■ Work instruction ■
After locating the line with "ATOM 135 C C" in the entries below, output it and each following line up to and including the line with "ATOM 160 C C", exactly and without pictures.

■ Entries taken from a collection ■
# # #

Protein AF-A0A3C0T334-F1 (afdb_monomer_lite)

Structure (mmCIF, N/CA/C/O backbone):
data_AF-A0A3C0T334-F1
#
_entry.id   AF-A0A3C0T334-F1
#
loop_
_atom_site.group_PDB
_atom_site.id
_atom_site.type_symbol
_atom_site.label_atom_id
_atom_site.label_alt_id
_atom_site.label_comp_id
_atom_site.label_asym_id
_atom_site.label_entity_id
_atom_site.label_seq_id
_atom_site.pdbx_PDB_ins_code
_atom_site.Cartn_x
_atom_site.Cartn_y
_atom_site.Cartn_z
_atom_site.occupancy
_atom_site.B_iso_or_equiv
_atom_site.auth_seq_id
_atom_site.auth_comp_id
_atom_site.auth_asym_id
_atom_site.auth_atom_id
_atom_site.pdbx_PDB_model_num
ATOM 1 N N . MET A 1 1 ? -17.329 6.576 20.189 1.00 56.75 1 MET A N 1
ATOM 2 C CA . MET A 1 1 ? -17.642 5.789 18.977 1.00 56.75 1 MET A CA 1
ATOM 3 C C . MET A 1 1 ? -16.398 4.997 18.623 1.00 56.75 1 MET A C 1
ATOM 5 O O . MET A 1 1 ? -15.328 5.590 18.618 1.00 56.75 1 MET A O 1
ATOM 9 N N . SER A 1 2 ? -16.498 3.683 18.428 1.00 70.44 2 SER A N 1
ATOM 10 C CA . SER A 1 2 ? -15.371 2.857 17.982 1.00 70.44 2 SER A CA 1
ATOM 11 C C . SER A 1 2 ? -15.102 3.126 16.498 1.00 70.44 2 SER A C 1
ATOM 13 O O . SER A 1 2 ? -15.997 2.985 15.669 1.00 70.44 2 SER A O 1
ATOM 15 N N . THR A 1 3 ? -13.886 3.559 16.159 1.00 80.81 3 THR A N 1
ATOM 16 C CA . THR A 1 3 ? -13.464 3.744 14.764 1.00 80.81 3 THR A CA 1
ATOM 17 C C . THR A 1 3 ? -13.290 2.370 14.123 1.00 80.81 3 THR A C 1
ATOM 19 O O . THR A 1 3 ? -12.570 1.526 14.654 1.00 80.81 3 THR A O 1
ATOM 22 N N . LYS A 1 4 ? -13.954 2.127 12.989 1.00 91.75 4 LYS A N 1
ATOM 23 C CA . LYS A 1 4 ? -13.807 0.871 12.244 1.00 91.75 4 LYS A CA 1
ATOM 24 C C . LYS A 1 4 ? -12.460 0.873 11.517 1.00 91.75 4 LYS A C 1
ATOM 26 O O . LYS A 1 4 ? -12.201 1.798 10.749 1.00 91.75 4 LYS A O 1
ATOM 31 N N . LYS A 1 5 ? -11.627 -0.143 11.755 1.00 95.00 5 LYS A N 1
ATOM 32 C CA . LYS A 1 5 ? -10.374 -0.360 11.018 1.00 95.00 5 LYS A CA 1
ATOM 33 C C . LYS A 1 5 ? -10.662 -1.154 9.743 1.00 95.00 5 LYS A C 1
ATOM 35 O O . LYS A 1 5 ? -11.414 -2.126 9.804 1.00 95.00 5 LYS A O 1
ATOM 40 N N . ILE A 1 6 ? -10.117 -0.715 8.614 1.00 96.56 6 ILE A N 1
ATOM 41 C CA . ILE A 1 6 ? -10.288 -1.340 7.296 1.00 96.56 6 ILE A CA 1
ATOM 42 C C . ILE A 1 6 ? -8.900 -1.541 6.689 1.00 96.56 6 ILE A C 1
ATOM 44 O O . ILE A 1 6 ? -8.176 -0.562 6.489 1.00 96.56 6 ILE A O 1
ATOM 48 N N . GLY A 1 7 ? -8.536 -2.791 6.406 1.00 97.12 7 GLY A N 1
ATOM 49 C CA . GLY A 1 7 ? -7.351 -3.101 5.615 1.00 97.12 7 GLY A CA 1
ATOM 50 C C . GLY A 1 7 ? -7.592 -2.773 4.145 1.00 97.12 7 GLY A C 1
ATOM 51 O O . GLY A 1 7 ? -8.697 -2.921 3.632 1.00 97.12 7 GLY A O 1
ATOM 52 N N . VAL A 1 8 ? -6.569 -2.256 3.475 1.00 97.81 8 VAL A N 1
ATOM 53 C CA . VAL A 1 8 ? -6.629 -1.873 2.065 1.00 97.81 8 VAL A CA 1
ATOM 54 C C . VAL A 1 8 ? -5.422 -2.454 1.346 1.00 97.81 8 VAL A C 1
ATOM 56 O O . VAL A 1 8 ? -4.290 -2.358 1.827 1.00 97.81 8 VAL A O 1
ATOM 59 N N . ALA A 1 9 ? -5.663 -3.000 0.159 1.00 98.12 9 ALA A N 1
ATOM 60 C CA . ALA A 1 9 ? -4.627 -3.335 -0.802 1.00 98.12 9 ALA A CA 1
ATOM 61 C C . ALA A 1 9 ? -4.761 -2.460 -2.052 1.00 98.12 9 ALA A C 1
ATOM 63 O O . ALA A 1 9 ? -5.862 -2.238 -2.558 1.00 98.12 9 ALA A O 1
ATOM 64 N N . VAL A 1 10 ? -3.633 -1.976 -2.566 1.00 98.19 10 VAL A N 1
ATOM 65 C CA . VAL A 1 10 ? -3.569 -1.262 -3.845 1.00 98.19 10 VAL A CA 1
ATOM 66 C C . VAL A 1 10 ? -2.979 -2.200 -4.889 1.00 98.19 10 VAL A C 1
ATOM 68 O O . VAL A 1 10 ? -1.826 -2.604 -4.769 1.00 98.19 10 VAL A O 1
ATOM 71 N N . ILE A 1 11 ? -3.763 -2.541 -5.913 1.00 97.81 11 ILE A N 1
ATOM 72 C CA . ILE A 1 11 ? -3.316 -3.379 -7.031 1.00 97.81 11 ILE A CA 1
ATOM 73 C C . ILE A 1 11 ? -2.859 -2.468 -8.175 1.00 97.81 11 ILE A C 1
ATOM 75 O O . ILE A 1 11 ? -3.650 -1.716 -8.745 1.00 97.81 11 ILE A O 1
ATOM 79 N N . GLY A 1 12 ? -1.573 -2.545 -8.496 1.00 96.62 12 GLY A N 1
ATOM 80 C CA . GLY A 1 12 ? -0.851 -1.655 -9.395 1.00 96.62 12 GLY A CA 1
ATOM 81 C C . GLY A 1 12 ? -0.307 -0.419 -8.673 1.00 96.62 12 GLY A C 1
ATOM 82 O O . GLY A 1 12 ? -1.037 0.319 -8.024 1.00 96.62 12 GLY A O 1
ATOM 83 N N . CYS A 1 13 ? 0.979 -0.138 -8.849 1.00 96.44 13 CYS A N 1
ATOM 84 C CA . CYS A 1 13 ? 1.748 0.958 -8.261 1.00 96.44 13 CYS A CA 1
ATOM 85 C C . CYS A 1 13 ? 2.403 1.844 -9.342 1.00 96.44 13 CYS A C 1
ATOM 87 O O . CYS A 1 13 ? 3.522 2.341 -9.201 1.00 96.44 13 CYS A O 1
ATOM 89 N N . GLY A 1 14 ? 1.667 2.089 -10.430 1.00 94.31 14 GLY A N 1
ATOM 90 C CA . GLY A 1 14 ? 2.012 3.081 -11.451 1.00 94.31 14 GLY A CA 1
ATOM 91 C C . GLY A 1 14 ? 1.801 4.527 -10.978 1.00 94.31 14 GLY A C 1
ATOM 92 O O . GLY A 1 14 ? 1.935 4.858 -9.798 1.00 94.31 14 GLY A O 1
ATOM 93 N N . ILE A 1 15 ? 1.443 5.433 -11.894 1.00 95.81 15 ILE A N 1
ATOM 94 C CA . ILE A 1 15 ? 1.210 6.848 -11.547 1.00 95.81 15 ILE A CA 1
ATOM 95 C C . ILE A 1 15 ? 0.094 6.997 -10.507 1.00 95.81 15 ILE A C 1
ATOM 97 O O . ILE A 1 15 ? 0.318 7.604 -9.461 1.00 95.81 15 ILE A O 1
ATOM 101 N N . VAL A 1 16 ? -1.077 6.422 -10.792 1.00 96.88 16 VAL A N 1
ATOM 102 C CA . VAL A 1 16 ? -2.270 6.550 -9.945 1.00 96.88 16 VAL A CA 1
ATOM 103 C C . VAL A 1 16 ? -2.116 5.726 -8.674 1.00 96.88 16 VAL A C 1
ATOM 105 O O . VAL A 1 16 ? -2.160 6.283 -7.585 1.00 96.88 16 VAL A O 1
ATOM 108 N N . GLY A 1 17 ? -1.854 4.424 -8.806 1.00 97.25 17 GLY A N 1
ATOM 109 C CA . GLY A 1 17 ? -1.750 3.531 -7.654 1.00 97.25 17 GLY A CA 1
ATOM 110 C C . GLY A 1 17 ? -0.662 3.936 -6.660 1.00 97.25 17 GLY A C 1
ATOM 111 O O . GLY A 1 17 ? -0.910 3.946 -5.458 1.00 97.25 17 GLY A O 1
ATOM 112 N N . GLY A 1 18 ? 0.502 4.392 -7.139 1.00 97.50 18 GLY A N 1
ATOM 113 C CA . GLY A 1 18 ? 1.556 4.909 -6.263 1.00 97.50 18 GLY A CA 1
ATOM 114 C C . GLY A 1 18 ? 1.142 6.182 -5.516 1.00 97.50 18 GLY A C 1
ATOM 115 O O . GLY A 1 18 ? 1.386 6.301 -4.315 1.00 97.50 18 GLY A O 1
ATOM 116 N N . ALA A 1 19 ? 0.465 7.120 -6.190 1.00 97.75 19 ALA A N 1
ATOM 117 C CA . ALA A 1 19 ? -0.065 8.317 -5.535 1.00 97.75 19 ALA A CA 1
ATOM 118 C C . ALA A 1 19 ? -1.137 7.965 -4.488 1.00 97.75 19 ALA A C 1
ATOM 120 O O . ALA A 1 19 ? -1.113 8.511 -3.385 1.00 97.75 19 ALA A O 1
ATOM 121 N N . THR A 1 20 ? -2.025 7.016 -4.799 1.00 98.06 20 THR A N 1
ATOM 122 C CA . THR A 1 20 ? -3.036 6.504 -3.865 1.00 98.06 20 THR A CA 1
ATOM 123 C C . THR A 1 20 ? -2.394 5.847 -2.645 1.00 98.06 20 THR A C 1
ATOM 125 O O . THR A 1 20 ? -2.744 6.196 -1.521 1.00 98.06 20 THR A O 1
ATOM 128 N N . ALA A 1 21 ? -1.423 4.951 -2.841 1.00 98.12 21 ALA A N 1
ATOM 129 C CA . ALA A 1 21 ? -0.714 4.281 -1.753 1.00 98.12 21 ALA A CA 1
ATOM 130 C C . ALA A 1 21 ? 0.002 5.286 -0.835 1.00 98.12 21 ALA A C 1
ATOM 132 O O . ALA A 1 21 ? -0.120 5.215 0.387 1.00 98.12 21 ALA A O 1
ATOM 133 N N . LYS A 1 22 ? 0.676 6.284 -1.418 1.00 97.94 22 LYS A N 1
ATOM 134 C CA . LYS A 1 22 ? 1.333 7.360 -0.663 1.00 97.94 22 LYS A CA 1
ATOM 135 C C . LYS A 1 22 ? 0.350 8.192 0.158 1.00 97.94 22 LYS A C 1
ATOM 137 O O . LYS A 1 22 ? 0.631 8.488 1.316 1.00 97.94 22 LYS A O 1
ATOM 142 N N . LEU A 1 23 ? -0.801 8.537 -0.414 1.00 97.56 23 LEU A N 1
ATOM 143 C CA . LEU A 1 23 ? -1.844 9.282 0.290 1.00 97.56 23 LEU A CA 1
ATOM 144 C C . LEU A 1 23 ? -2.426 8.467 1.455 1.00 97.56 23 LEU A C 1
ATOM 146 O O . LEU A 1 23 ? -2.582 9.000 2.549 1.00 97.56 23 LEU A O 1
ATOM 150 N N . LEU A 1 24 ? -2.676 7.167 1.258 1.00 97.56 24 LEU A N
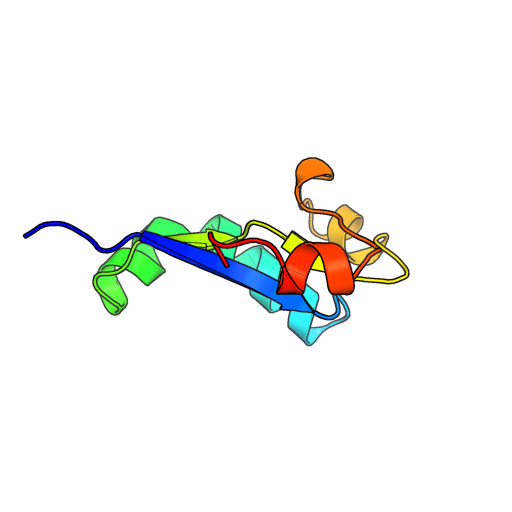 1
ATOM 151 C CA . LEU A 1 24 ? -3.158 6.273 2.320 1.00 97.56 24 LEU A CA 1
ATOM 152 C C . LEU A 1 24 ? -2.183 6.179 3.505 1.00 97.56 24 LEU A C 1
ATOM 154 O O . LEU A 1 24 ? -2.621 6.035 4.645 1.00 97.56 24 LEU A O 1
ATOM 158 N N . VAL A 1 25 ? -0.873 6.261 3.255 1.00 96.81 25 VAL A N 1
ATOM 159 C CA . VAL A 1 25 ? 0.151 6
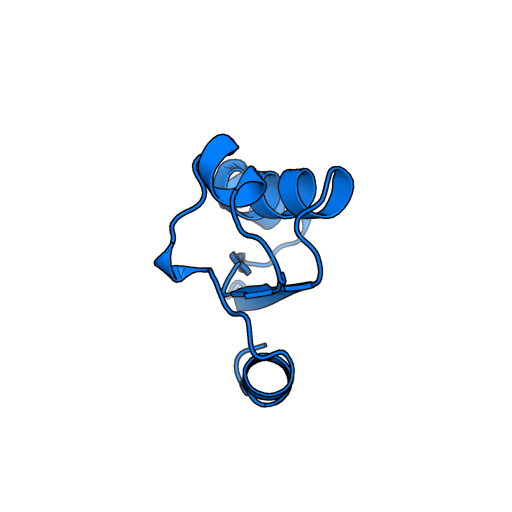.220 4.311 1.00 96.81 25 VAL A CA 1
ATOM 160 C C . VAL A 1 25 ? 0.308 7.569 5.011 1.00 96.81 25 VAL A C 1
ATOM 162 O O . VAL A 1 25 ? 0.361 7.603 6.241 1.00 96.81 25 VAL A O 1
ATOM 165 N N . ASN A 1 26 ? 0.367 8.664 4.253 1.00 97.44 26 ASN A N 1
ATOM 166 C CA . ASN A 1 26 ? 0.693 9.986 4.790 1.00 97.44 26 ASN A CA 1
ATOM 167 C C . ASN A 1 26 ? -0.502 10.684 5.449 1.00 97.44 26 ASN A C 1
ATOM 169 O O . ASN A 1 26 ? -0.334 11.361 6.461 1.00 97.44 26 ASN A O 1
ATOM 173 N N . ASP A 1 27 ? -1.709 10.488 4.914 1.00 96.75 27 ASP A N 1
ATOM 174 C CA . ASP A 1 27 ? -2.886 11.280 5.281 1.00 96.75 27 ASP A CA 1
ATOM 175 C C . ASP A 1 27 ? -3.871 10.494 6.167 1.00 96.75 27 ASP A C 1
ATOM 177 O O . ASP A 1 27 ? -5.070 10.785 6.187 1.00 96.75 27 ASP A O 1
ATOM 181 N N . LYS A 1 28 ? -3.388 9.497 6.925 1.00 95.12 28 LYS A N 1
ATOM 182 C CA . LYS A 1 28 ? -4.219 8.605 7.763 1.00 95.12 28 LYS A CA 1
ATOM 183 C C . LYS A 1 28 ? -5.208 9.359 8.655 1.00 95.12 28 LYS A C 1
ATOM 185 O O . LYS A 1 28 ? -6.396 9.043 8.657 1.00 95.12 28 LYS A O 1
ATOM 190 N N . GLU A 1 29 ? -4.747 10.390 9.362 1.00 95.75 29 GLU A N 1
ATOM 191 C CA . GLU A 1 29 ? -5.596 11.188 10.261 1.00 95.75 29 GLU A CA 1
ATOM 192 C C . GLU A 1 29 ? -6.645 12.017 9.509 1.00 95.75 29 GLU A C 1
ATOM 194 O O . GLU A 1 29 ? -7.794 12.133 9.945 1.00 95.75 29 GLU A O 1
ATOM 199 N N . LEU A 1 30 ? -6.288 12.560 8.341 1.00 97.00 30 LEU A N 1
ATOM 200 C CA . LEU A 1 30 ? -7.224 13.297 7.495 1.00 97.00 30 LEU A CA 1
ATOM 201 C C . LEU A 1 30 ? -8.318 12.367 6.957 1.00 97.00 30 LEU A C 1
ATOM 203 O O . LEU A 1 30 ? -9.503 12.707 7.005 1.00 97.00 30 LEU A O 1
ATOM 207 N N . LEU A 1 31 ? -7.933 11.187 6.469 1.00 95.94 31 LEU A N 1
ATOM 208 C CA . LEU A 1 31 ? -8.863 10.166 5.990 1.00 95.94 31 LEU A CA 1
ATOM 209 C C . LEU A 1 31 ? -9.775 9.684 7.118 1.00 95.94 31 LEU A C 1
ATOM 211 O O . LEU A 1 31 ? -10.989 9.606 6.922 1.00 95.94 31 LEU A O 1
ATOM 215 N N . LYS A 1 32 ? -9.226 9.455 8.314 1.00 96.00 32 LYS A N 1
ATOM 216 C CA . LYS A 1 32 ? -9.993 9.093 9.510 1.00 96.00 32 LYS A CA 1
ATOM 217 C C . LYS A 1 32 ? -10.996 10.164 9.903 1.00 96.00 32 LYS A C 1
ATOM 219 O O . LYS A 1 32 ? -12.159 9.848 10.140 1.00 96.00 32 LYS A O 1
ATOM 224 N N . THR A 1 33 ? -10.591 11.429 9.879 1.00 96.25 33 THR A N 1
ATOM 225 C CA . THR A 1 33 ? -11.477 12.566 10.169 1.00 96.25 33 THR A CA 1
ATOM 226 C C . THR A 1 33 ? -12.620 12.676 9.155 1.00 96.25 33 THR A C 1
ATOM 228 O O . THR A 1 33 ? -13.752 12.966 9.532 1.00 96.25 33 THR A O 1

# # #

■ Your solution ■
ATOM 135 C C . LYS A 1 22 ? 0.350 8.192 0.158 1.00 97.94 22 LYS A C 1
ATOM 137 O O . LYS A 1 22 ? 0.631 8.488 1.316 1.00 97.94 22 LYS A O 1
ATOM 142 N N . LEU A 1 23 ? -0.801 8.537 -0.414 1.00 97.56 23 LEU A N 1
ATOM 143 C CA . LEU A 1 23 ? -1.844 9.282 0.290 1.00 97.56 23 LEU A CA 1
ATOM 144 C C . LEU A 1 23 ? -2.426 8.467 1.455 1.00 97.56 23 LEU A C 1
ATOM 146 O O . LEU A 1 23 ? -2.582 9.000 2.549 1.00 97.56 23 LEU A O 1
ATOM 150 N N . LEU A 1 24 ? -2.676 7.167 1.258 1.00 97.56 24 LEU A N
 1
ATOM 151 C CA . LEU A 1 24 ? -3.158 6.273 2.320 1.00 97.56 24 LEU A CA 1
ATOM 152 C C . LEU A 1 24 ? -2.183 6.179 3.505 1.00 97.56 24 LEU A C 1
ATOM 154 O O . LEU A 1 24 ? -2.621 6.035 4.645 1.00 97.56 24 LEU A O 1
ATOM 158 N N . VAL A 1 25 ? -0.873 6.261 3.255 1.00 96.81 25 VAL A N 1
ATOM 159 C CA . VAL A 1 25 ? 0.151 6
.220 4.311 1.00 96.81 25 VAL A CA 1
ATOM 160 C C . VAL A 1 25 ? 0.308 7.569 5.011 1.00 96.81 25 VAL A C 1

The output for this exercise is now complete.